Here are the records. Write out exactly the lines between the one holding "ATOM 110 C CA" and the one holding "ATOM 153 C C", inclusive.

╭─ Information provided

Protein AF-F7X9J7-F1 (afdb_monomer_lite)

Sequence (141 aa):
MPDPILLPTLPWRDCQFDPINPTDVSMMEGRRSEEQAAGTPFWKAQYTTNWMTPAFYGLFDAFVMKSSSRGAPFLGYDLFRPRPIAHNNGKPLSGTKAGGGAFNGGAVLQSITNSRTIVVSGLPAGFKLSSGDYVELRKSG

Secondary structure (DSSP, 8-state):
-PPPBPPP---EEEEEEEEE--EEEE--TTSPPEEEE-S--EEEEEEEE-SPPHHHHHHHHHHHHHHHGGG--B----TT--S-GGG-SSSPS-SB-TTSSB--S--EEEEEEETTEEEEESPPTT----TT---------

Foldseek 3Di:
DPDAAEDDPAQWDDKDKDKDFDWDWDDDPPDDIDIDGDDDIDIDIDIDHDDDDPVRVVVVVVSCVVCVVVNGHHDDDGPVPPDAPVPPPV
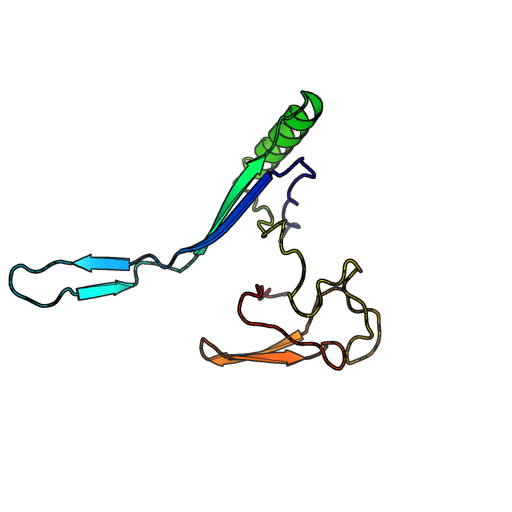DQQFAAWPVGDTDPVDWDFPADPDPVDTDIGRHHPPDDHDPPDDDDDDDDD

Organism: Sinorhizobium meliloti (strain SM11) (NCBI:txid707241)

pLDDT: mean 84.24, std 8.74, range [52.03, 94.12]

Radius of gyration: 19.71 Å; chains: 1; bounding box: 40×46×58 Å

Structure (mmCIF, N/CA/C/O backbone):
data_AF-F7X9J7-F1
#
_entry.id   AF-F7X9J7-F1
#
loop_
_atom_site.group_PDB
_atom_site.id
_atom_site.type_symbol
_atom_site.label_atom_id
_atom_site.label_alt_id
_atom_site.label_comp_id
_atom_site.label_asym_id
_atom_site.label_entity_id
_atom_site.label_seq_id
_atom_site.pdbx_PDB_ins_code
_atom_site.Cartn_x
_atom_site.Cartn_y
_atom_site.Cartn_z
_atom_site.occupancy
_atom_site.B_iso_or_equiv
_atom_site.auth_seq_id
_atom_site.auth_comp_id
_atom_site.auth_asym_id
_atom_site.auth_atom_id
_atom_site.pdbx_PDB_model_num
ATOM 1 N N . MET A 1 1 ? -17.945 6.629 -8.120 1.00 53.03 1 MET A N 1
ATOM 2 C CA . MET A 1 1 ? -16.708 7.422 -8.311 1.00 53.03 1 MET A CA 1
ATOM 3 C C . MET A 1 1 ? -16.031 6.932 -9.580 1.00 53.03 1 MET A C 1
ATOM 5 O O . MET A 1 1 ? -16.171 5.747 -9.852 1.00 53.03 1 MET A O 1
ATOM 9 N N . PRO A 1 2 ? -15.355 7.794 -10.358 1.00 61.09 2 PRO A N 1
ATOM 10 C CA . PRO A 1 2 ? -14.476 7.326 -11.429 1.00 61.09 2 PRO A CA 1
ATOM 11 C C . PRO A 1 2 ? -13.364 6.447 -10.842 1.00 61.09 2 PRO A C 1
ATOM 13 O O . PRO A 1 2 ? -12.942 6.679 -9.706 1.00 61.09 2 PRO A O 1
ATOM 16 N N . ASP A 1 3 ? -12.914 5.448 -11.600 1.00 68.94 3 ASP A N 1
ATOM 17 C CA . ASP A 1 3 ? -11.819 4.580 -11.170 1.00 68.94 3 ASP A CA 1
ATOM 18 C C . ASP A 1 3 ? -10.563 5.416 -10.875 1.00 68.94 3 ASP A C 1
ATOM 20 O O . ASP A 1 3 ? -10.225 6.317 -11.656 1.00 68.94 3 ASP A O 1
ATOM 24 N N . PRO A 1 4 ? -9.868 5.155 -9.752 1.00 78.88 4 PRO A N 1
ATOM 25 C CA . PRO A 1 4 ? -8.680 5.910 -9.397 1.00 78.88 4 PRO A CA 1
ATOM 26 C C . PRO A 1 4 ? -7.581 5.687 -10.435 1.00 78.88 4 PRO A C 1
ATOM 28 O O . PRO A 1 4 ? -7.437 4.610 -11.019 1.00 78.88 4 PRO A O 1
ATOM 31 N N . ILE A 1 5 ? -6.760 6.713 -10.641 1.00 87.12 5 ILE A N 1
ATOM 32 C CA . ILE A 1 5 ? -5.600 6.607 -11.525 1.00 87.12 5 ILE A CA 1
ATOM 33 C C . ILE A 1 5 ? -4
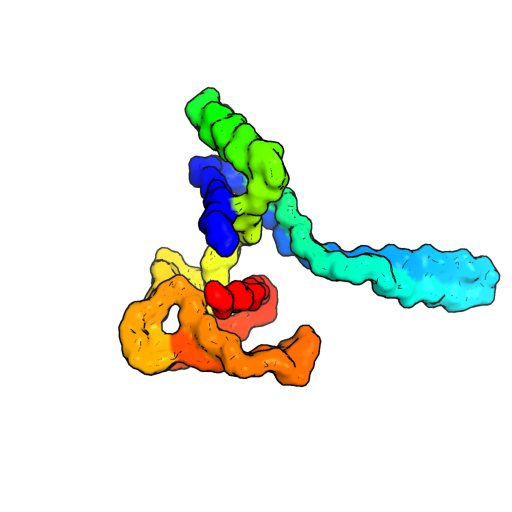.620 5.598 -10.914 1.00 87.12 5 ILE A C 1
ATOM 35 O O . ILE A 1 5 ? -4.282 5.688 -9.736 1.00 87.12 5 ILE A O 1
ATOM 39 N N . LEU A 1 6 ? -4.160 4.629 -11.703 1.00 88.94 6 LEU A N 1
ATOM 40 C CA . LEU A 1 6 ? -3.172 3.651 -11.248 1.00 88.94 6 LEU A CA 1
ATOM 41 C C . LEU A 1 6 ? -1.769 4.265 -11.223 1.00 88.94 6 LEU A C 1
ATOM 43 O O . LEU A 1 6 ? -1.438 5.104 -12.065 1.00 88.94 6 LEU A O 1
ATOM 47 N N . LEU A 1 7 ? -0.934 3.809 -10.286 1.00 89.81 7 LEU A N 1
ATOM 48 C CA . LEU A 1 7 ? 0.491 4.136 -10.293 1.00 89.81 7 LEU A CA 1
ATOM 49 C C . LEU A 1 7 ? 1.151 3.635 -11.589 1.00 89.81 7 LEU A C 1
ATOM 51 O O . LEU A 1 7 ? 0.887 2.503 -12.010 1.00 89.81 7 LEU A O 1
ATOM 55 N N . PRO A 1 8 ? 2.018 4.445 -12.219 1.00 91.31 8 PRO A N 1
ATOM 56 C CA . PRO A 1 8 ? 2.694 4.050 -13.442 1.00 91.31 8 PRO A CA 1
ATOM 57 C C . PRO A 1 8 ? 3.735 2.959 -13.168 1.00 91.31 8 PRO A C 1
ATOM 59 O O . PRO A 1 8 ? 4.362 2.900 -12.105 1.00 91.31 8 PRO A O 1
ATOM 62 N N . THR A 1 9 ? 3.957 2.103 -14.164 1.00 90.88 9 THR A N 1
ATOM 63 C CA . THR A 1 9 ? 5.023 1.099 -14.131 1.00 90.88 9 THR A CA 1
ATOM 64 C C . THR A 1 9 ? 6.363 1.775 -14.410 1.00 90.88 9 THR A C 1
ATOM 66 O O . THR A 1 9 ? 6.758 1.957 -15.560 1.00 90.88 9 THR A O 1
ATOM 69 N N . LEU A 1 10 ? 7.046 2.180 -13.342 1.00 92.38 10 LEU A N 1
ATOM 70 C CA . LEU A 1 10 ? 8.357 2.824 -13.376 1.00 92.38 10 LEU A CA 1
ATOM 71 C C . LEU A 1 10 ? 9.400 1.943 -12.676 1.00 92.38 10 LEU A C 1
ATOM 73 O O . LEU A 1 10 ? 9.028 1.058 -11.900 1.00 92.38 10 LEU A O 1
ATOM 77 N N . PRO A 1 11 ? 10.707 2.166 -12.920 1.00 92.62 11 PRO A N 1
ATOM 78 C CA . PRO A 1 11 ? 11.774 1.481 -12.195 1.00 92.62 11 PRO A CA 1
ATOM 79 C C . PRO A 1 11 ? 11.881 2.024 -10.760 1.00 92.62 11 PRO A C 1
ATOM 81 O O . PRO A 1 11 ? 12.816 2.749 -10.414 1.00 92.62 11 PRO A O 1
ATOM 84 N N . TRP A 1 12 ? 10.889 1.703 -9.931 1.00 92.25 12 TRP A N 1
ATOM 85 C CA . TRP A 1 12 ? 10.841 2.061 -8.519 1.00 92.25 
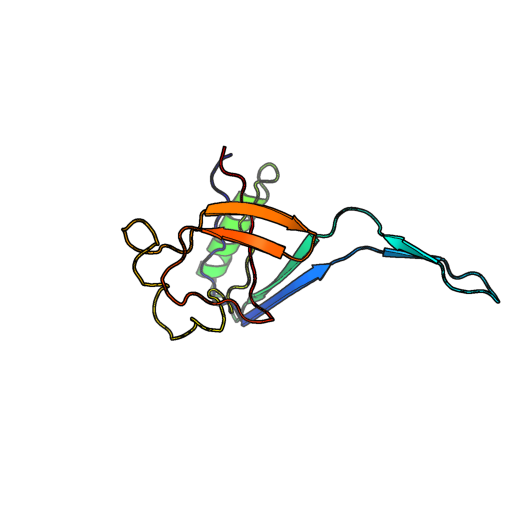12 TRP A CA 1
ATOM 86 C C . TRP A 1 12 ? 12.016 1.426 -7.773 1.00 92.25 12 TRP A C 1
ATOM 88 O O . TRP A 1 12 ? 12.338 0.254 -7.962 1.00 92.25 12 TRP A O 1
ATOM 98 N N . ARG A 1 13 ? 12.672 2.227 -6.940 1.00 93.12 13 ARG A N 1
ATOM 99 C CA . ARG A 1 13 ? 13.799 1.828 -6.098 1.00 93.12 13 ARG A CA 1
ATOM 100 C C . ARG A 1 13 ? 13.352 1.536 -4.681 1.00 93.12 13 ARG A C 1
ATOM 102 O O . ARG A 1 13 ? 13.801 0.561 -4.097 1.00 93.12 13 ARG A O 1
ATOM 109 N N . ASP A 1 14 ? 12.521 2.419 -4.141 1.00 92.44 14 ASP A N 1
ATOM 110 C CA . ASP A 1 14 ? 12.150 2.398 -2.734 1.00 92.44 14 ASP A CA 1
ATOM 111 C C . ASP A 1 14 ? 10.760 3.007 -2.524 1.00 92.44 14 ASP A C 1
ATOM 113 O O . ASP A 1 14 ? 10.324 3.863 -3.306 1.00 92.44 14 ASP A O 1
ATOM 117 N N . CYS A 1 15 ? 10.072 2.551 -1.482 1.00 92.75 15 CYS A N 1
ATOM 118 C CA . CYS A 1 15 ? 8.760 3.025 -1.069 1.00 92.75 15 CYS A CA 1
ATOM 119 C C . CYS A 1 15 ? 8.698 3.084 0.455 1.00 92.75 15 CYS A C 1
ATOM 121 O O . CYS A 1 15 ? 8.728 2.054 1.125 1.00 92.75 15 CYS A O 1
ATOM 123 N N . GLN A 1 16 ? 8.525 4.285 0.993 1.00 93.12 16 GLN A N 1
ATOM 124 C CA . GLN A 1 16 ? 8.170 4.476 2.392 1.00 93.12 16 GLN A CA 1
ATOM 125 C C . GLN A 1 16 ? 6.656 4.674 2.486 1.00 93.12 16 GLN A C 1
ATOM 127 O O . GLN A 1 16 ? 6.116 5.595 1.870 1.00 93.12 16 GLN A O 1
ATOM 132 N N . PHE A 1 17 ? 5.971 3.792 3.215 1.00 91.94 17 PHE A N 1
ATOM 133 C CA . PHE A 1 17 ? 4.514 3.790 3.342 1.00 91.94 17 PHE A CA 1
ATOM 134 C C . PHE A 1 17 ? 4.108 3.671 4.810 1.00 91.94 17 PHE A C 1
ATOM 136 O O . PHE A 1 17 ? 3.935 2.570 5.336 1.00 91.94 17 PHE A O 1
ATOM 143 N N . ASP A 1 18 ? 3.965 4.823 5.463 1.00 91.50 18 ASP A N 1
ATOM 144 C CA . ASP A 1 18 ? 3.788 4.901 6.911 1.00 91.50 18 ASP A CA 1
ATOM 145 C C . ASP A 1 18 ? 2.455 5.560 7.293 1.00 91.50 18 ASP A C 1
ATOM 147 O O . ASP A 1 18 ? 2.023 6.523 6.640 1.00 91.50 18 ASP A O 1
ATOM 151 N N . PRO A 1 19 ? 1.796 5.078 8.363 1.00 90.06 19 PRO A N 1
ATOM 152 C CA . PRO A 1 19 ? 0.643 5.751 8.928 1.00 90.06 19 PRO A CA 1
ATOM 153 C C . PRO A 1 19 ? 1.106 6.971 9.728 1.00 90.06 19 PRO A C 1
ATOM 155 O O . PRO A 1 19 ? 1.990 6.887 10.581 1.00 90.06 19 PRO A O 1
ATOM 158 N N . ILE A 1 20 ? 0.472 8.108 9.482 1.00 91.00 20 ILE A N 1
ATOM 159 C CA . ILE A 1 20 ? 0.663 9.339 10.237 1.00 91.00 20 ILE A CA 1
ATOM 160 C C . ILE A 
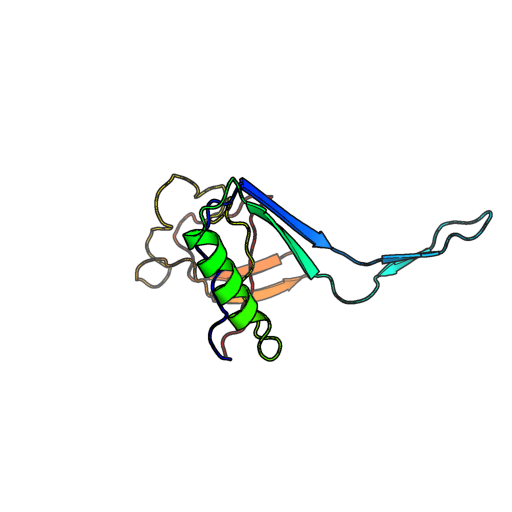1 20 ? -0.567 9.544 11.112 1.00 91.00 20 ILE A C 1
ATOM 162 O O . ILE A 1 20 ? -1.686 9.678 10.616 1.00 91.00 20 ILE A O 1
ATOM 166 N N . ASN A 1 21 ? -0.330 9.589 12.421 1.00 88.38 21 ASN A N 1
ATOM 167 C CA . ASN A 1 21 ? -1.305 9.989 13.427 1.00 88.38 21 ASN A CA 1
ATOM 168 C C . ASN A 1 21 ? -0.908 11.389 13.899 1.00 88.38 21 ASN A C 1
ATOM 170 O O . ASN A 1 21 ? 0.033 11.493 14.686 1.00 88.38 21 ASN A O 1
ATOM 174 N N . PRO A 1 22 ? -1.534 12.462 13.392 1.00 86.19 22 PRO A N 1
ATOM 175 C CA . PRO A 1 22 ? -1.153 13.800 13.802 1.00 86.19 22 PRO A CA 1
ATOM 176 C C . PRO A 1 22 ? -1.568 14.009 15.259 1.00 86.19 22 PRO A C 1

╰─

| Response to this task |
ATOM 110 C CA . ASP A 1 14 ? 12.150 2.398 -2.734 1.00 92.44 14 ASP A CA 1
ATOM 111 C C . ASP A 1 14 ? 10.760 3.007 -2.524 1.00 92.44 14 ASP A C 1
ATOM 113 O O . ASP A 1 14 ? 10.324 3.863 -3.306 1.00 92.44 14 ASP A O 1
ATOM 117 N N . CYS A 1 15 ? 10.072 2.551 -1.482 1.00 92.75 15 CYS A N 1
ATOM 118 C CA . CYS A 1 15 ? 8.760 3.025 -1.069 1.00 92.75 15 CYS A CA 1
ATOM 119 C C . CYS A 1 15 ? 8.698 3.084 0.455 1.00 92.75 15 CYS A C 1
ATOM 121 O O . CYS A 1 15 ? 8.728 2.054 1.125 1.00 92.75 15 CYS A O 1
ATOM 123 N N . GLN A 1 16 ? 8.525 4.285 0.993 1.00 93.12 16 GLN A N 1
ATOM 124 C CA . GLN A 1 16 ? 8.170 4.476 2.392 1.00 93.12 16 GLN A CA 1
ATOM 125 C C . GLN A 1 16 ? 6.656 4.674 2.486 1.00 93.12 16 GLN A C 1
ATOM 127 O O . GLN A 1 16 ? 6.116 5.595 1.870 1.00 93.12 16 GLN A O 1
ATOM 132 N N . PHE A 1 17 ? 5.971 3.792 3.215 1.00 91.94 17 PHE A N 1
ATOM 133 C CA . PHE A 1 17 ? 4.514 3.790 3.342 1.00 91.94 17 PHE A CA 1
ATOM 134 C C . PHE A 1 17 ? 4.108 3.671 4.810 1.00 91.94 17 PHE A C 1
ATOM 136 O O . PHE A 1 17 ? 3.935 2.570 5.336 1.00 91.94 17 PHE A O 1
ATOM 143 N N . ASP A 1 18 ? 3.965 4.823 5.463 1.00 91.50 18 ASP A N 1
ATOM 144 C CA . ASP A 1 18 ? 3.788 4.901 6.911 1.00 91.50 18 ASP A CA 1
ATOM 145 C C . ASP A 1 18 ? 2.455 5.560 7.293 1.00 91.50 18 ASP A C 1
ATOM 147 O O . ASP A 1 18 ? 2.023 6.523 6.640 1.00 91.50 18 ASP A O 1
ATOM 151 N N . PRO A 1 19 ? 1.796 5.078 8.363 1.00 90.06 19 PRO A N 1
ATOM 152 C CA . PRO A 1 19 ? 0.643 5.751 8.928 1.00 90.06 19 PRO A CA 1
ATOM 153 C C . PRO A 1 19 ? 1.106 6.971 9.728 1.00 90.06 19 PRO A C 1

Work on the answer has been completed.